* [Exercise] Among the records below, find the line that has "ATOM 122 C C"; from there, give the lines again exactly, and stop after the line that has "ATOM 129 C C".
◆ ◆ ◆
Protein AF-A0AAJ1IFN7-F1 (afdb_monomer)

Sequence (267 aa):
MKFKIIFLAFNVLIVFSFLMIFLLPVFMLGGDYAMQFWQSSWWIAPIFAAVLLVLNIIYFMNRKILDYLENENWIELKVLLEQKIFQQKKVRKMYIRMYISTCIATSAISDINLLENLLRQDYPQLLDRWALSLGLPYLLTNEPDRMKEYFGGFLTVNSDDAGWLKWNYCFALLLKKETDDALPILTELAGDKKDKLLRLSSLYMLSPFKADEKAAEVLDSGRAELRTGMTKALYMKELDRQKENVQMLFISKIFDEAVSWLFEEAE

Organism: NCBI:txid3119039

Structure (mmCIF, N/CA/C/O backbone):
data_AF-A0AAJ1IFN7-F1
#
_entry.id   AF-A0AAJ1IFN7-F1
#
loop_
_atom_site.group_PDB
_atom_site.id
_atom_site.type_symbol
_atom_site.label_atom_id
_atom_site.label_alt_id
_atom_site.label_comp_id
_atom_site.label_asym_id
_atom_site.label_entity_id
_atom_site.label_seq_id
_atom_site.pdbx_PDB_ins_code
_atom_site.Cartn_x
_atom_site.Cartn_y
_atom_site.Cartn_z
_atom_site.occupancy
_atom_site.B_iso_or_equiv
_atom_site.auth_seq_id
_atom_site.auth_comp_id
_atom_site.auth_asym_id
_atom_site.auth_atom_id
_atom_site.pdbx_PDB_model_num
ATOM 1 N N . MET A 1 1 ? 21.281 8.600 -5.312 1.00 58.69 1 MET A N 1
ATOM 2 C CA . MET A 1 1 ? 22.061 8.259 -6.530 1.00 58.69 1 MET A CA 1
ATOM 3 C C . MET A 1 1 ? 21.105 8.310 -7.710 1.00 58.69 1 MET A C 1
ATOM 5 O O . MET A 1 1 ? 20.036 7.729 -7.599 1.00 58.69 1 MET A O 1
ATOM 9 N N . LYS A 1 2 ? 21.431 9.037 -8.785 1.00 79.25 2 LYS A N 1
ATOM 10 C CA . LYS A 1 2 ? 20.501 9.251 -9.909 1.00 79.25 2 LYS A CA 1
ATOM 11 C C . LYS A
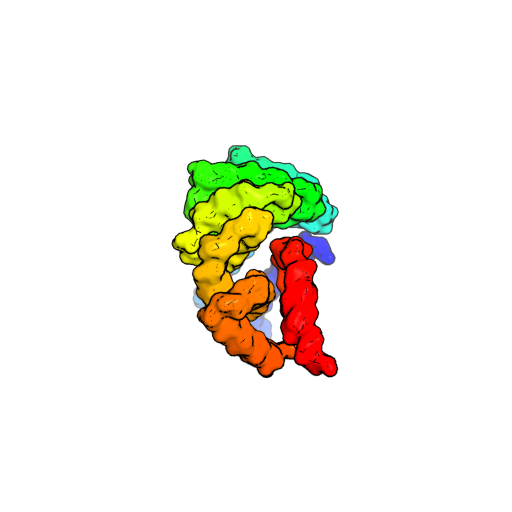 1 2 ? 20.087 7.911 -10.532 1.00 79.25 2 LYS A C 1
ATOM 13 O O . LYS A 1 2 ? 20.972 7.095 -10.804 1.00 79.25 2 LYS A O 1
ATOM 18 N N . PHE A 1 3 ? 18.799 7.671 -10.801 1.00 80.12 3 PHE A N 1
ATOM 19 C CA . PHE A 1 3 ? 18.316 6.410 -11.394 1.00 80.12 3 PHE A CA 1
ATOM 20 C C . PHE A 1 3 ? 18.994 6.131 -12.737 1.00 80.12 3 PHE A C 1
ATOM 22 O O . PHE A 1 3 ? 19.275 4.983 -13.068 1.00 80.12 3 PHE A O 1
ATOM 29 N N . LYS A 1 4 ? 19.338 7.190 -13.480 1.00 84.19 4 LYS A N 1
ATOM 30 C CA . LYS A 1 4 ? 20.167 7.123 -14.696 1.00 84.19 4 LYS A CA 1
ATOM 31 C C . LYS A 1 4 ? 21.521 6.455 -14.459 1.00 84.19 4 LYS A C 1
ATOM 33 O O . LYS A 1 4 ? 21.941 5.643 -15.274 1.00 84.19 4 LYS A O 1
ATOM 38 N N . ILE A 1 5 ? 22.190 6.779 -13.353 1.00 85.06 5 ILE A N 1
ATOM 39 C CA . ILE A 1 5 ? 23.507 6.222 -13.018 1.00 85.06 5 ILE A CA 1
ATOM 40 C C . ILE A 1 5 ? 23.358 4.757 -12.609 1.00 85.06 5 ILE A C 1
ATOM 42 O O . ILE A 1 5 ? 24.139 3.930 -13.061 1.00 85.06 5 ILE A O 1
ATOM 46 N N . ILE A 1 6 ? 22.335 4.422 -11.815 1.00 86.12 6 ILE A N 1
ATOM 47 C CA . ILE A 1 6 ? 22.048 3.029 -11.433 1.00 86.12 6 ILE A CA 1
ATOM 48 C C . ILE A 1 6 ? 21.747 2.189 -12.680 1.00 86.12 6 ILE A C 1
ATOM 50 O O . ILE A 1 6 ? 22.328 1.123 -12.859 1.00 86.12 6 ILE A O 1
ATOM 54 N N . PHE A 1 7 ? 20.893 2.688 -13.577 1.00 87.94 7 PHE A N 1
ATOM 55 C CA . PHE A 1 7 ? 20.561 2.013 -14.829 1.00 87.94 7 PHE A CA 1
ATOM 56 C C . PHE A 1 7 ? 21.785 1.844 -15.739 1.00 87.94 7 PHE A C 1
ATOM 58 O O . PHE A 1 7 ? 21.987 0.770 -16.304 1.00 87.94 7 PHE A O 1
ATOM 65 N N . LEU A 1 8 ? 22.627 2.875 -15.861 1.00 88.75 8 LEU A N 1
ATOM 66 C CA . LEU A 1 8 ? 23.869 2.794 -16.628 1.00 88.75 8 LEU A CA 1
ATOM 67 C C . LEU A 1 8 ? 24.823 1.755 -16.029 1.00 88.75 8 LEU A C 1
ATOM 69 O O . LEU A 1 8 ? 25.298 0.886 -16.753 1.00 88.75 8 LEU A O 1
ATOM 73 N N . ALA A 1 9 ? 25.062 1.807 -14.717 1.00 90.06 9 ALA A N 1
ATOM 74 C CA . ALA A 1 9 ? 25.920 0.856 -14.017 1.00 90.06 9 ALA A CA 1
ATOM 75 C C . ALA A 1 9 ? 25.415 -0.585 -14.179 1.00 90.06 9 ALA A C 1
ATOM 77 O O . ALA A 1 9 ? 26.204 -1.486 -14.448 1.00 90.06 9 ALA A O 1
ATOM 78 N N . PHE A 1 10 ? 24.099 -0.795 -14.092 1.00 90.06 10 PHE A N 1
ATOM 79 C CA . PHE A 1 10 ? 23.474 -2.097 -14.302 1.00 90.06 10 PHE A CA 1
ATOM 80 C C . PHE A 1 10 ? 23.675 -2.619 -15.731 1.00 90.06 10 PHE A C 1
ATOM 82 O O . PHE A 1 10 ? 24.097 -3.759 -15.904 1.00 90.06 10 PHE A O 1
ATOM 89 N N . ASN A 1 11 ? 23.452 -1.791 -16.759 1.00 92.62 11 ASN A N 1
ATOM 90 C CA . ASN A 1 11 ? 23.710 -2.192 -18.148 1.00 92.62 11 ASN A CA 1
ATOM 91 C C . ASN A 1 11 ? 25.194 -2.490 -18.392 1.00 92.62 11 ASN A C 1
ATOM 93 O O . ASN A 1 11 ? 25.509 -3.488 -19.034 1.00 92.62 11 ASN A O 1
ATOM 97 N N . VAL A 1 12 ? 26.103 -1.666 -17.858 1.00 94.25 12 VAL A N 1
ATOM 98 C CA . VAL A 1 12 ? 27.552 -1.903 -17.951 1.00 94.25 12 VAL A CA 1
ATOM 99 C C . VAL A 1 12 ? 27.916 -3.234 -17.302 1.00 94.25 12 VAL A C 1
ATOM 101 O O . VAL A 1 12 ? 28.624 -4.026 -17.913 1.00 94.25 12 VAL A O 1
ATOM 104 N N . LEU A 1 13 ? 27.396 -3.518 -16.107 1.00 94.19 13 LEU A N 1
ATOM 105 C CA . LEU A 1 13 ? 27.654 -4.768 -15.396 1.00 94.19 13 LEU A CA 1
ATOM 106 C C . LEU A 1 13 ? 27.107 -5.987 -16.150 1.00 94.19 13 LEU A C 1
ATOM 108 O O . LEU A 1 13 ? 27.793 -7.004 -16.239 1.00 94.19 13 LEU A O 1
ATOM 112 N N . ILE A 1 14 ? 25.910 -5.888 -16.730 1.00 91.75 14 ILE A N 1
ATOM 113 C CA . ILE A 1 14 ? 25.312 -6.953 -17.545 1.00 91.75 14 ILE A CA 1
ATOM 114 C C . ILE A 1 14 ? 26.150 -7.221 -18.797 1.00 91.75 14 ILE A C 1
ATOM 116 O O . ILE A 1 14 ? 26.489 -8.372 -19.072 1.00 91.75 14 ILE A O 1
ATOM 120 N N . VAL A 1 15 ? 26.511 -6.171 -19.540 1.00 94.00 15 VAL A N 1
ATOM 121 C CA . VAL A 1 15 ? 27.350 -6.284 -20.742 1.00 94.00 15 VAL A CA 1
ATOM 122 C C . VAL A 1 15 ? 28.717 -6.846 -20.386 1.00 94.00 15 VAL A C 1
ATOM 124 O O . VAL A 1 15 ? 29.185 -7.767 -21.046 1.00 94.00 15 VAL A O 1
ATOM 127 N N . PHE A 1 16 ? 29.331 -6.359 -19.311 1.00 94.62 16 PHE A N 1
ATOM 128 C CA . PHE A 1 16 ? 30.608 -6.864 -18.831 1.00 94.62 16 PHE A CA 1
ATOM 129 C C . PHE A 1 16 ? 30.531 -8.346 -18.441 1.00 94.62 16 PHE A C 1
ATOM 131 O O . PHE A 1 16 ? 31.384 -9.129 -18.846 1.00 94.62 16 PHE A O 1
ATOM 138 N N . SER A 1 17 ? 29.482 -8.758 -17.724 1.00 92.31 17 SER A N 1
ATOM 139 C CA . SER A 1 17 ? 29.274 -10.160 -17.336 1.00 92.31 17 SER A CA 1
ATOM 140 C C . SER A 1 17 ? 29.096 -11.063 -18.557 1.00 92.31 17 SER A C 1
ATOM 142 O O . SER A 1 17 ? 29.688 -12.138 -18.623 1.00 92.31 17 SER A O 1
ATOM 144 N N . PHE A 1 18 ? 28.330 -10.610 -19.554 1.00 92.88 18 PHE A N 1
ATOM 145 C CA . PHE A 1 18 ? 28.179 -11.326 -20.818 1.00 92.88 18 PHE A CA 1
ATOM 146 C C . PHE A 1 18 ? 29.507 -11.443 -21.566 1.00 92.88 18 PHE A C 1
ATOM 148 O O . PHE A 1 18 ? 29.865 -12.540 -21.983 1.00 92.88 18 PHE A O 1
ATOM 155 N N . LEU A 1 19 ? 30.264 -10.348 -21.686 1.00 91.69 19 LEU A N 1
ATOM 156 C CA . LEU A 1 19 ? 31.581 -10.360 -22.324 1.00 91.69 19 LEU A CA 1
ATOM 157 C C . LEU A 1 19 ? 32.541 -11.310 -21.609 1.00 91.69 19 LEU A C 1
ATOM 159 O O . LEU A 1 19 ? 33.239 -12.063 -22.277 1.00 91.69 19 LEU A O 1
ATOM 163 N N . MET A 1 20 ? 32.544 -11.330 -20.275 1.00 90.25 20 MET A N 1
ATOM 164 C CA . MET A 1 20 ? 33.365 -12.263 -19.505 1.00 90.25 20 MET A CA 1
ATOM 165 C C . MET A 1 20 ? 33.001 -13.712 -19.823 1.00 90.25 20 MET A C 1
ATOM 167 O O . MET A 1 20 ? 33.884 -14.483 -20.173 1.00 90.25 20 MET A O 1
ATOM 171 N N . ILE A 1 21 ? 31.719 -14.083 -19.787 1.00 88.25 21 ILE A N 1
ATOM 172 C CA . ILE A 1 21 ? 31.279 -15.450 -20.120 1.00 88.25 21 ILE A CA 1
ATOM 173 C C . ILE A 1 21 ? 31.623 -15.803 -21.575 1.00 88.25 21 ILE A C 1
ATOM 175 O O . ILE A 1 21 ? 32.073 -16.910 -21.858 1.00 88.25 21 ILE A O 1
ATOM 179 N N . PHE A 1 22 ? 31.431 -14.860 -22.496 1.00 88.75 22 PHE A N 1
ATOM 180 C CA . PHE A 1 22 ? 31.620 -15.080 -23.926 1.00 88.75 22 PHE A CA 1
ATOM 181 C C . PHE A 1 22 ? 33.098 -15.156 -24.338 1.00 88.75 22 PHE A C 1
ATOM 183 O O . PHE A 1 22 ? 33.430 -15.888 -25.269 1.00 88.75 22 PHE A O 1
ATOM 190 N N . LEU A 1 23 ? 33.983 -14.422 -23.653 1.00 89.19 23 LEU A N 1
ATOM 191 C CA . LEU A 1 23 ? 35.420 -14.356 -23.945 1.00 89.19 23 LEU A CA 1
ATOM 192 C C . LEU A 1 23 ? 36.268 -15.300 -23.081 1.00 89.19 23 LEU A C 1
ATOM 194 O O . LEU A 1 23 ? 37.400 -15.597 -23.455 1.00 89.19 23 LEU A O 1
ATOM 198 N N . LEU A 1 24 ? 35.757 -15.805 -21.956 1.00 88.88 24 LEU A N 1
ATOM 199 C CA . LEU A 1 24 ? 36.495 -16.717 -21.071 1.00 88.88 24 LEU A CA 1
ATOM 200 C C . LEU A 1 24 ? 37.062 -17.955 -21.795 1.00 88.88 24 LEU A C 1
ATOM 202 O O . LEU A 1 24 ? 38.232 -18.266 -21.560 1.00 88.88 24 LEU A O 1
ATOM 206 N N . PRO A 1 25 ? 36.336 -18.618 -22.720 1.00 86.38 25 PRO A N 1
ATOM 207 C CA . PRO A 1 25 ? 36.892 -19.725 -23.500 1.00 86.38 25 PRO A CA 1
ATOM 208 C C . PRO A 1 25 ? 38.127 -19.332 -24.322 1.00 86.38 25 PRO A C 1
ATOM 210 O O . PRO A 1 25 ? 39.066 -20.117 -24.413 1.00 86.38 25 PRO A O 1
ATOM 213 N N . VAL A 1 26 ? 38.170 -18.105 -24.857 1.00 88.38 26 VAL A N 1
ATOM 214 C CA . VAL A 1 26 ? 39.320 -17.593 -25.624 1.00 88.38 26 VAL A CA 1
ATOM 215 C C . VAL A 1 26 ? 40.560 -17.499 -24.736 1.00 88.38 26 VAL A C 1
ATOM 217 O O . VAL A 1 26 ? 41.644 -17.901 -25.152 1.00 88.38 26 VAL A O 1
ATOM 220 N N . PHE A 1 27 ? 40.402 -17.003 -23.506 1.00 87.88 27 PHE A N 1
ATOM 221 C CA . PHE A 1 27 ? 41.517 -16.796 -22.580 1.00 87.88 27 PHE A CA 1
ATOM 222 C C . PHE A 1 27 ? 41.974 -18.072 -21.861 1.00 87.88 27 PHE A C 1
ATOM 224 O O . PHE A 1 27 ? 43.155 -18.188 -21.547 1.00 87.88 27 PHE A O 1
◆ ◆ ◆
* [Response below]
ATOM 122 C C . VAL A 1 15 ? 28.717 -6.846 -20.386 1.00 94.00 15 VAL A C 1
ATOM 124 O O . VAL A 1 15 ? 29.185 -7.767 -21.046 1.00 94.00 15 VAL A O 1
ATOM 127 N N . PHE A 1 16 ? 29.331 -6.359 -19.311 1.00 94.62 16 PHE A N 1
ATOM 128 C CA . PHE A 1 16 ? 30.608 -6.864 -18.831 1.00 94.62 16 PHE A CA 1
ATOM 129 C C . PHE A 1 16 ? 30.531 -8.346 -18.441 1.00 94.62 16 PHE A C 1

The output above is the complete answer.